Chromatography is the process by which compounds inside a mixture are separated. This may be achieved by properties like size, and how the chemicals interact with the solid and mobile phases of chromatography. There are various kinds of chromatography, which range from 2D-based planar methods like Thin Layer Chromatography and column-based procedures, including Gas Chromatography and High-Performance Liquid Chromatography. Running the chromatography to produce a chromatogram involves using a mobile phase gas or liquid within a stationary phase liquid or solid, and also the way compounds interact with the two stages causes their separation. By way of instance, if a chemical binds strongly to the static phase then it will move slower than another molecule that doesn’t bind as strongly into the stationary phase.

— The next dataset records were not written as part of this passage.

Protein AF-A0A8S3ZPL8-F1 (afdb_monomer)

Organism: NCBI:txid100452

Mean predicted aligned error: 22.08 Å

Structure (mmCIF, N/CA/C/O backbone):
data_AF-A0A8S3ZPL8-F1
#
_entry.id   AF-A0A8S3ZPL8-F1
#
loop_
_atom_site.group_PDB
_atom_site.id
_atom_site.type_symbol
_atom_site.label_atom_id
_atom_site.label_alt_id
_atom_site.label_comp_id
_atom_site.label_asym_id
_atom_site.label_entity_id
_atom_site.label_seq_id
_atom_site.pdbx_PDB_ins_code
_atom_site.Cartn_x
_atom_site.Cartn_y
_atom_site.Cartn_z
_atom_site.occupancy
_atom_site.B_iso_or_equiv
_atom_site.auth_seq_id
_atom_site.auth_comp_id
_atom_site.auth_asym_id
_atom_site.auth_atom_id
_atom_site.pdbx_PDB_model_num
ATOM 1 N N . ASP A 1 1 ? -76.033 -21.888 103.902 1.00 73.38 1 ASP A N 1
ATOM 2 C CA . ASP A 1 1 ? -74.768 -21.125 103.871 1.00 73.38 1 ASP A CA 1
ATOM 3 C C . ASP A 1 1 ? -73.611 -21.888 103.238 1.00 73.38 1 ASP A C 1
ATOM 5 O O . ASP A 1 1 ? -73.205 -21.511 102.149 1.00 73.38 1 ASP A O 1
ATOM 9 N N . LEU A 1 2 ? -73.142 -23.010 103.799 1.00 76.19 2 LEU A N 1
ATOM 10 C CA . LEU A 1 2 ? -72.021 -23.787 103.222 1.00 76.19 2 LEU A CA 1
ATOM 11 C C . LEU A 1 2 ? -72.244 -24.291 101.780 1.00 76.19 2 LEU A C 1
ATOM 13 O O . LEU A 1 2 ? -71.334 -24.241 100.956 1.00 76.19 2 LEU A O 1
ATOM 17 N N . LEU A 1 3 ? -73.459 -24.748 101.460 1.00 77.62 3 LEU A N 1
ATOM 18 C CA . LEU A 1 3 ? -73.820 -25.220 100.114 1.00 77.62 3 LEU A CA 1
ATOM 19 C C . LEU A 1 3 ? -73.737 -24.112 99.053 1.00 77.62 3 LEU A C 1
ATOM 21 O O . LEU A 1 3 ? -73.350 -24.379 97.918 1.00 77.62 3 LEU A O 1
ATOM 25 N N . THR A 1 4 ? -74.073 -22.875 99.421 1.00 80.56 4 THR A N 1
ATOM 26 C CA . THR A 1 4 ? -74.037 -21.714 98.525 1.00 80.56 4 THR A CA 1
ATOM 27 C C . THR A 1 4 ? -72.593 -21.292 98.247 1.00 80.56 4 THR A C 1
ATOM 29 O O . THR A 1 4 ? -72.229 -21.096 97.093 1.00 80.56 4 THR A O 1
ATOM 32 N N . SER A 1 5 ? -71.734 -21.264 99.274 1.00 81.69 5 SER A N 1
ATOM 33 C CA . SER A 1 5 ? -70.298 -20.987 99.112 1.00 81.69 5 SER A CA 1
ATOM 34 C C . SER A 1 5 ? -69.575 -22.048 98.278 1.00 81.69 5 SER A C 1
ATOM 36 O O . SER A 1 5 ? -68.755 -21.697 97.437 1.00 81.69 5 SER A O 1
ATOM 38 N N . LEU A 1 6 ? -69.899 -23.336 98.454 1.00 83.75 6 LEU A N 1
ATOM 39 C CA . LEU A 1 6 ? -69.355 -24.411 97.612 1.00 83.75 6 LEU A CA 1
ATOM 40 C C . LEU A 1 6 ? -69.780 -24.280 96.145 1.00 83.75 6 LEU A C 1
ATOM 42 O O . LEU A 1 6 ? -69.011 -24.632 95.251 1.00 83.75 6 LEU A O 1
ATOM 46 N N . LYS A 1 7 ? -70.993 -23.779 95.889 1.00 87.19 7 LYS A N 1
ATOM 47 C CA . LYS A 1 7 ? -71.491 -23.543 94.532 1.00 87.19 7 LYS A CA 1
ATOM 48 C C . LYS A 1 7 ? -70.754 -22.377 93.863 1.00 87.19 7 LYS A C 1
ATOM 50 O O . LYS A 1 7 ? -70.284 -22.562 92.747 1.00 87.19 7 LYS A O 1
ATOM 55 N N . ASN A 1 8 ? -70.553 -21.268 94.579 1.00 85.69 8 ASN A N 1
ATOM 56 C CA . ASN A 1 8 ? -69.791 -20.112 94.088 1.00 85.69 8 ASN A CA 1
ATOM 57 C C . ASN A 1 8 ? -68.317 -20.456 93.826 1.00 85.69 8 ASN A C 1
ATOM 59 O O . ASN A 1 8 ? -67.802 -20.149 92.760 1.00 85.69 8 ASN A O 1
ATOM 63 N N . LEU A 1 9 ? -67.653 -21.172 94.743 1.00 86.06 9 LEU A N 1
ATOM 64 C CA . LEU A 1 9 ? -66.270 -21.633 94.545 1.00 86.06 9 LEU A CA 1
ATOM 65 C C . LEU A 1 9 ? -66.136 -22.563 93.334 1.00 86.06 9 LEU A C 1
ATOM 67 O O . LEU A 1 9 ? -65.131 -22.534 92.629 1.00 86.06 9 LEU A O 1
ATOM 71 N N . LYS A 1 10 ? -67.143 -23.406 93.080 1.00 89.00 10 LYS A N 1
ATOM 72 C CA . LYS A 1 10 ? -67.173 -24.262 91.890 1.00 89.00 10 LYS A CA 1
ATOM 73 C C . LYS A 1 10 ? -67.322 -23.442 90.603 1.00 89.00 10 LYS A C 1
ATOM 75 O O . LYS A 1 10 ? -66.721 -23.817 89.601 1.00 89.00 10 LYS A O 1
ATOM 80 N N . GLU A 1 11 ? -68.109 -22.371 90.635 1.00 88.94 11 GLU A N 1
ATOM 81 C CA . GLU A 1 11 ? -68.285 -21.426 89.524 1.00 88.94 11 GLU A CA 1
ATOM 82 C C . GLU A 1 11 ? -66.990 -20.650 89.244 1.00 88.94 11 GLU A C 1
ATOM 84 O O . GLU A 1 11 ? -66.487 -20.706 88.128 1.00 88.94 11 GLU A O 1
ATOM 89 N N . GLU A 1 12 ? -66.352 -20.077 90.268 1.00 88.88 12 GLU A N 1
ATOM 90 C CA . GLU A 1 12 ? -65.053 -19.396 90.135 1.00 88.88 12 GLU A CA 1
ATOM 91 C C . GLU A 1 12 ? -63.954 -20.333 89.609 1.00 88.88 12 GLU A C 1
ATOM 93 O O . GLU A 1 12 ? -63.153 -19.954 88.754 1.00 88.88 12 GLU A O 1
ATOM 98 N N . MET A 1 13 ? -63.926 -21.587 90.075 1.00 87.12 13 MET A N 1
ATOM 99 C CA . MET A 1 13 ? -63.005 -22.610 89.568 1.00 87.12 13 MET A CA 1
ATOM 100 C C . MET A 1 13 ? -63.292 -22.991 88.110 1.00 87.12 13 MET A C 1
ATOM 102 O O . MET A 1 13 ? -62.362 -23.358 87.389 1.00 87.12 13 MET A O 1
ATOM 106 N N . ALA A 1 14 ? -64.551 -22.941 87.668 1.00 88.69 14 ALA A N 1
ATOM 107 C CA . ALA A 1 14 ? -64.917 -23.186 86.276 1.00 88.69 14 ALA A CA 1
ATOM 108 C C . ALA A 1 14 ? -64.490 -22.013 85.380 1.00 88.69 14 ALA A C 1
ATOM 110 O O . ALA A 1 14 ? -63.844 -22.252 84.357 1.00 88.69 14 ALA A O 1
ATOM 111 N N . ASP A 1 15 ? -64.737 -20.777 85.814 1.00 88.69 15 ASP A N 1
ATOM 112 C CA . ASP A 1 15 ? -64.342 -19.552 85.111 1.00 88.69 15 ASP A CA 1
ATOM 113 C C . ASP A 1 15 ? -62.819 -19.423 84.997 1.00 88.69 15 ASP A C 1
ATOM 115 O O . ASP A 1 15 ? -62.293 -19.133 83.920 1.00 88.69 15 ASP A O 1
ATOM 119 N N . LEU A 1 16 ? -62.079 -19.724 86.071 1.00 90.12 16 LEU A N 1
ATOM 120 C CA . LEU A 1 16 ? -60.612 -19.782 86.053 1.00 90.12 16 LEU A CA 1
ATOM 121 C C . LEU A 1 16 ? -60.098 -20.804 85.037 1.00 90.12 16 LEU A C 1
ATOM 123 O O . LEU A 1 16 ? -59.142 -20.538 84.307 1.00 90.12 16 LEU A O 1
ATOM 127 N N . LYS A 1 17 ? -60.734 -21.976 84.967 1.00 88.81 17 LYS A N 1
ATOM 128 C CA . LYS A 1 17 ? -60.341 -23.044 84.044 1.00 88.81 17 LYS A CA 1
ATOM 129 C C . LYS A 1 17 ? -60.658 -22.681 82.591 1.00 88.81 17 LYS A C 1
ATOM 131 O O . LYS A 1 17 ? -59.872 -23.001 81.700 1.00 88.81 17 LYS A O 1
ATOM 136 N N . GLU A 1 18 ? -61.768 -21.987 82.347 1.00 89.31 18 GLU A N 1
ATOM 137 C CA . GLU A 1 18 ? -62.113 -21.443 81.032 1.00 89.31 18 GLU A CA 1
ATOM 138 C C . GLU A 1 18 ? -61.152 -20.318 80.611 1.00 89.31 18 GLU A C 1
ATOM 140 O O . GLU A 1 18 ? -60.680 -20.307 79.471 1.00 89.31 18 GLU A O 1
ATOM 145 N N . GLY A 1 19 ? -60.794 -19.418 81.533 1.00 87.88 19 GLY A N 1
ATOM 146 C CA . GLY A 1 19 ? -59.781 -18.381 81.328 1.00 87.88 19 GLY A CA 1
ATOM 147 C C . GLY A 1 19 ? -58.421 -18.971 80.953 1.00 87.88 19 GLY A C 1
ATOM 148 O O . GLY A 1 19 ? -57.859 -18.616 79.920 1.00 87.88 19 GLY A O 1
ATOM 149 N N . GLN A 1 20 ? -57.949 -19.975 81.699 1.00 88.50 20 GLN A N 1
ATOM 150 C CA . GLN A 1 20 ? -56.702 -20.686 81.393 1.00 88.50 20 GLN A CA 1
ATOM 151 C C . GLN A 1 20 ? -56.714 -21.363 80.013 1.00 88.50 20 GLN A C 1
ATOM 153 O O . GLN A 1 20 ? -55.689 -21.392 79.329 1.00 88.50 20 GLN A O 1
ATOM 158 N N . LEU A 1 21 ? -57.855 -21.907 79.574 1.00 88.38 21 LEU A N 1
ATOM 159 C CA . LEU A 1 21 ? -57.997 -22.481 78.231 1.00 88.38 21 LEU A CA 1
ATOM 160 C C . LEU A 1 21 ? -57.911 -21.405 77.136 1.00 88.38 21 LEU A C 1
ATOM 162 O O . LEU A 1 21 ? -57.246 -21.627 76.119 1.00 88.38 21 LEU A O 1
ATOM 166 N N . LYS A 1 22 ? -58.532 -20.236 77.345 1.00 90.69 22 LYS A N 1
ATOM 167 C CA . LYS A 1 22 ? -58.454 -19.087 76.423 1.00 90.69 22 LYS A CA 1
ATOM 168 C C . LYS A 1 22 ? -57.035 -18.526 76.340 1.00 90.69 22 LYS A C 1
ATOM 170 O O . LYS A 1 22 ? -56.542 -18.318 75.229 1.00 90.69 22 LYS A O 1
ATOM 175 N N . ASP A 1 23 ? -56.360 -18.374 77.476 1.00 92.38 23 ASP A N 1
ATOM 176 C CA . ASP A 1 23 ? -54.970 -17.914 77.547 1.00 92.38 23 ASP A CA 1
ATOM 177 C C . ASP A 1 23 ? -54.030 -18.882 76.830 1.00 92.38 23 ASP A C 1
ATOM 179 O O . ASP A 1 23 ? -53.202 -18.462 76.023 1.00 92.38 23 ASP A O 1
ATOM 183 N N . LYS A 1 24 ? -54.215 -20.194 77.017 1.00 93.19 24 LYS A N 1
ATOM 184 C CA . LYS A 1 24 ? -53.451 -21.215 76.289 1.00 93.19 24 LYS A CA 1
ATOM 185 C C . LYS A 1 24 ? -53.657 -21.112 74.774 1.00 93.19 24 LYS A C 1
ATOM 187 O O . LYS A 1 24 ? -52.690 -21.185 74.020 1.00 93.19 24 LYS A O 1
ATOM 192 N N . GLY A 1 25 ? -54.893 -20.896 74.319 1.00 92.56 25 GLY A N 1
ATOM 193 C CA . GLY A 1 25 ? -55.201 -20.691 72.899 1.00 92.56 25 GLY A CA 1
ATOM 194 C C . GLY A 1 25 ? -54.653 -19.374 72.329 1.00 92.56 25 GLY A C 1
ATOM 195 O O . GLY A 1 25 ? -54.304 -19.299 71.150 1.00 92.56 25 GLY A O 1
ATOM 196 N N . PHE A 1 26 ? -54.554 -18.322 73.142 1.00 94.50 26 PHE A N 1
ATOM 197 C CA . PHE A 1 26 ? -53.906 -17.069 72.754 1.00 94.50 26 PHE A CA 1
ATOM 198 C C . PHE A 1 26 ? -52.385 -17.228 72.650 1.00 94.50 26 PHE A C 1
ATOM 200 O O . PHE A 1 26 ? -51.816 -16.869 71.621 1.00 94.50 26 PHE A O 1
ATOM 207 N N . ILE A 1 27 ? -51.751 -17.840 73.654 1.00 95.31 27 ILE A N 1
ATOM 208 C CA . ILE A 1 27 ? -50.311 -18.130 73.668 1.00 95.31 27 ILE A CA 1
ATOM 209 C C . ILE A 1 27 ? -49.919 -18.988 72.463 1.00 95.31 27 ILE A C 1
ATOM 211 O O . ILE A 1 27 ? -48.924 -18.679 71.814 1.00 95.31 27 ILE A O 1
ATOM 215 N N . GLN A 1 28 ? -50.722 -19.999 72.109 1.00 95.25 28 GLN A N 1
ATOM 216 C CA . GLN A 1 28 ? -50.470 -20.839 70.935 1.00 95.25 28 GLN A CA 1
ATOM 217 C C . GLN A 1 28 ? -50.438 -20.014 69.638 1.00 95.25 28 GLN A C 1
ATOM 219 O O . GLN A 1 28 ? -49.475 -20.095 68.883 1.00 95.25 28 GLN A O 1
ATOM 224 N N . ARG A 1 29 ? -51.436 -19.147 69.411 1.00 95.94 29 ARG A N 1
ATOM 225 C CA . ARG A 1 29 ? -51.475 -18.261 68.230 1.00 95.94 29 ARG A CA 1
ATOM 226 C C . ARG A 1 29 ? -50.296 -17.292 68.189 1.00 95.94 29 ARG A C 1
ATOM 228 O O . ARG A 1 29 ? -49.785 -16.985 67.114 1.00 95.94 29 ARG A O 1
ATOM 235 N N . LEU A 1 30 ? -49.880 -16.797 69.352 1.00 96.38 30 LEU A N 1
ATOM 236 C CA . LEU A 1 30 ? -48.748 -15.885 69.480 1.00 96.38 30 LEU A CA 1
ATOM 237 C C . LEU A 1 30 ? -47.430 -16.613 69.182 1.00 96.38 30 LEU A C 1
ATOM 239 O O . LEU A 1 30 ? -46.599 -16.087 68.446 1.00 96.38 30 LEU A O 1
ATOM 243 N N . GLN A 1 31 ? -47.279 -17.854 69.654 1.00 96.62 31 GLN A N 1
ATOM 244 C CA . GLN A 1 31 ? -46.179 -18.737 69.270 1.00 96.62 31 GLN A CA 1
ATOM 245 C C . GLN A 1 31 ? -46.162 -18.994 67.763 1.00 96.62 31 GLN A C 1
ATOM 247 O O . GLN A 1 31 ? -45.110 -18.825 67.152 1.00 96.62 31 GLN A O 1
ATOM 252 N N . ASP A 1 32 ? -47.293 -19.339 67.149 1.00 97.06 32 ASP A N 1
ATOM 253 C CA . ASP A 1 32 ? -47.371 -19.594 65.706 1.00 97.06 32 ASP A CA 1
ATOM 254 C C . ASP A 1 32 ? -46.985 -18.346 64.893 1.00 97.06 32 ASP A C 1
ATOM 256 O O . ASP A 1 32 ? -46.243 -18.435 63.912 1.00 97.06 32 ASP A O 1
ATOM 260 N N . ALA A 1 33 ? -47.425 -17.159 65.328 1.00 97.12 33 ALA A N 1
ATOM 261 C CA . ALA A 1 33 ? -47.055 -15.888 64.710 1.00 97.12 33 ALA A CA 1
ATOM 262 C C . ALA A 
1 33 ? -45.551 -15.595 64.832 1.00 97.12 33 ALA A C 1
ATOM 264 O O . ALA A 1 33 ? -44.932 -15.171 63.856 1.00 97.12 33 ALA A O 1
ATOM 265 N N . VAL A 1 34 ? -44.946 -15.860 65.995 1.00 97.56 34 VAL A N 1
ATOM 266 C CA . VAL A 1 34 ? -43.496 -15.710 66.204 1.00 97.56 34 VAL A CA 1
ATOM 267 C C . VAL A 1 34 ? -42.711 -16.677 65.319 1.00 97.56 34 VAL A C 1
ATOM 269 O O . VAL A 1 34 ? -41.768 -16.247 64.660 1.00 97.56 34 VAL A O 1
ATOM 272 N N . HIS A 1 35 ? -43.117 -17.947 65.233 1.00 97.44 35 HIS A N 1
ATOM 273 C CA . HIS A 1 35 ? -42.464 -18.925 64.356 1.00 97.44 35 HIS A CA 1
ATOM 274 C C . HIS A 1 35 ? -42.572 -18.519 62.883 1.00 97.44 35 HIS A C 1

In a planar chromatography technique, if a chemical binds more strongly into the static phase it travels up slower than chemicals which don’t bind as strongly. Consequently, the distance travelled by different substances in a mixture is observed in the chromatogram. In column chromatography, if a chemical binds more strongly into the static phase then this will be eluted from or leave the pillar after compounds which do not binds as strongly. These are also believed to have a longer retention period. Basic planar chromatography techniques may be used to identify if two ink samples will likely be the same. By way of instance, the ink used in two pieces of text may be compared to determine if they reveal a similar disturbance in planar chromatography.
As another example, a bank bill notice could be marked with ink, and if this bill is stolen then a forensic scientist might have the ability to see if the identical ink could be detected on the hands of the thief. Column what is chromatography method with a solid stationary phase and a liquid mobile phase. But, unlike liquid chromatography methods in which the mobile phase is slowly dripped through the column, it is pushed through the column at high pressure. HPLC can be used to test explosives as distinct materials used in explosives have different properties, and for that reason will have different retention times. Certain drugs may also be detected by HPLC.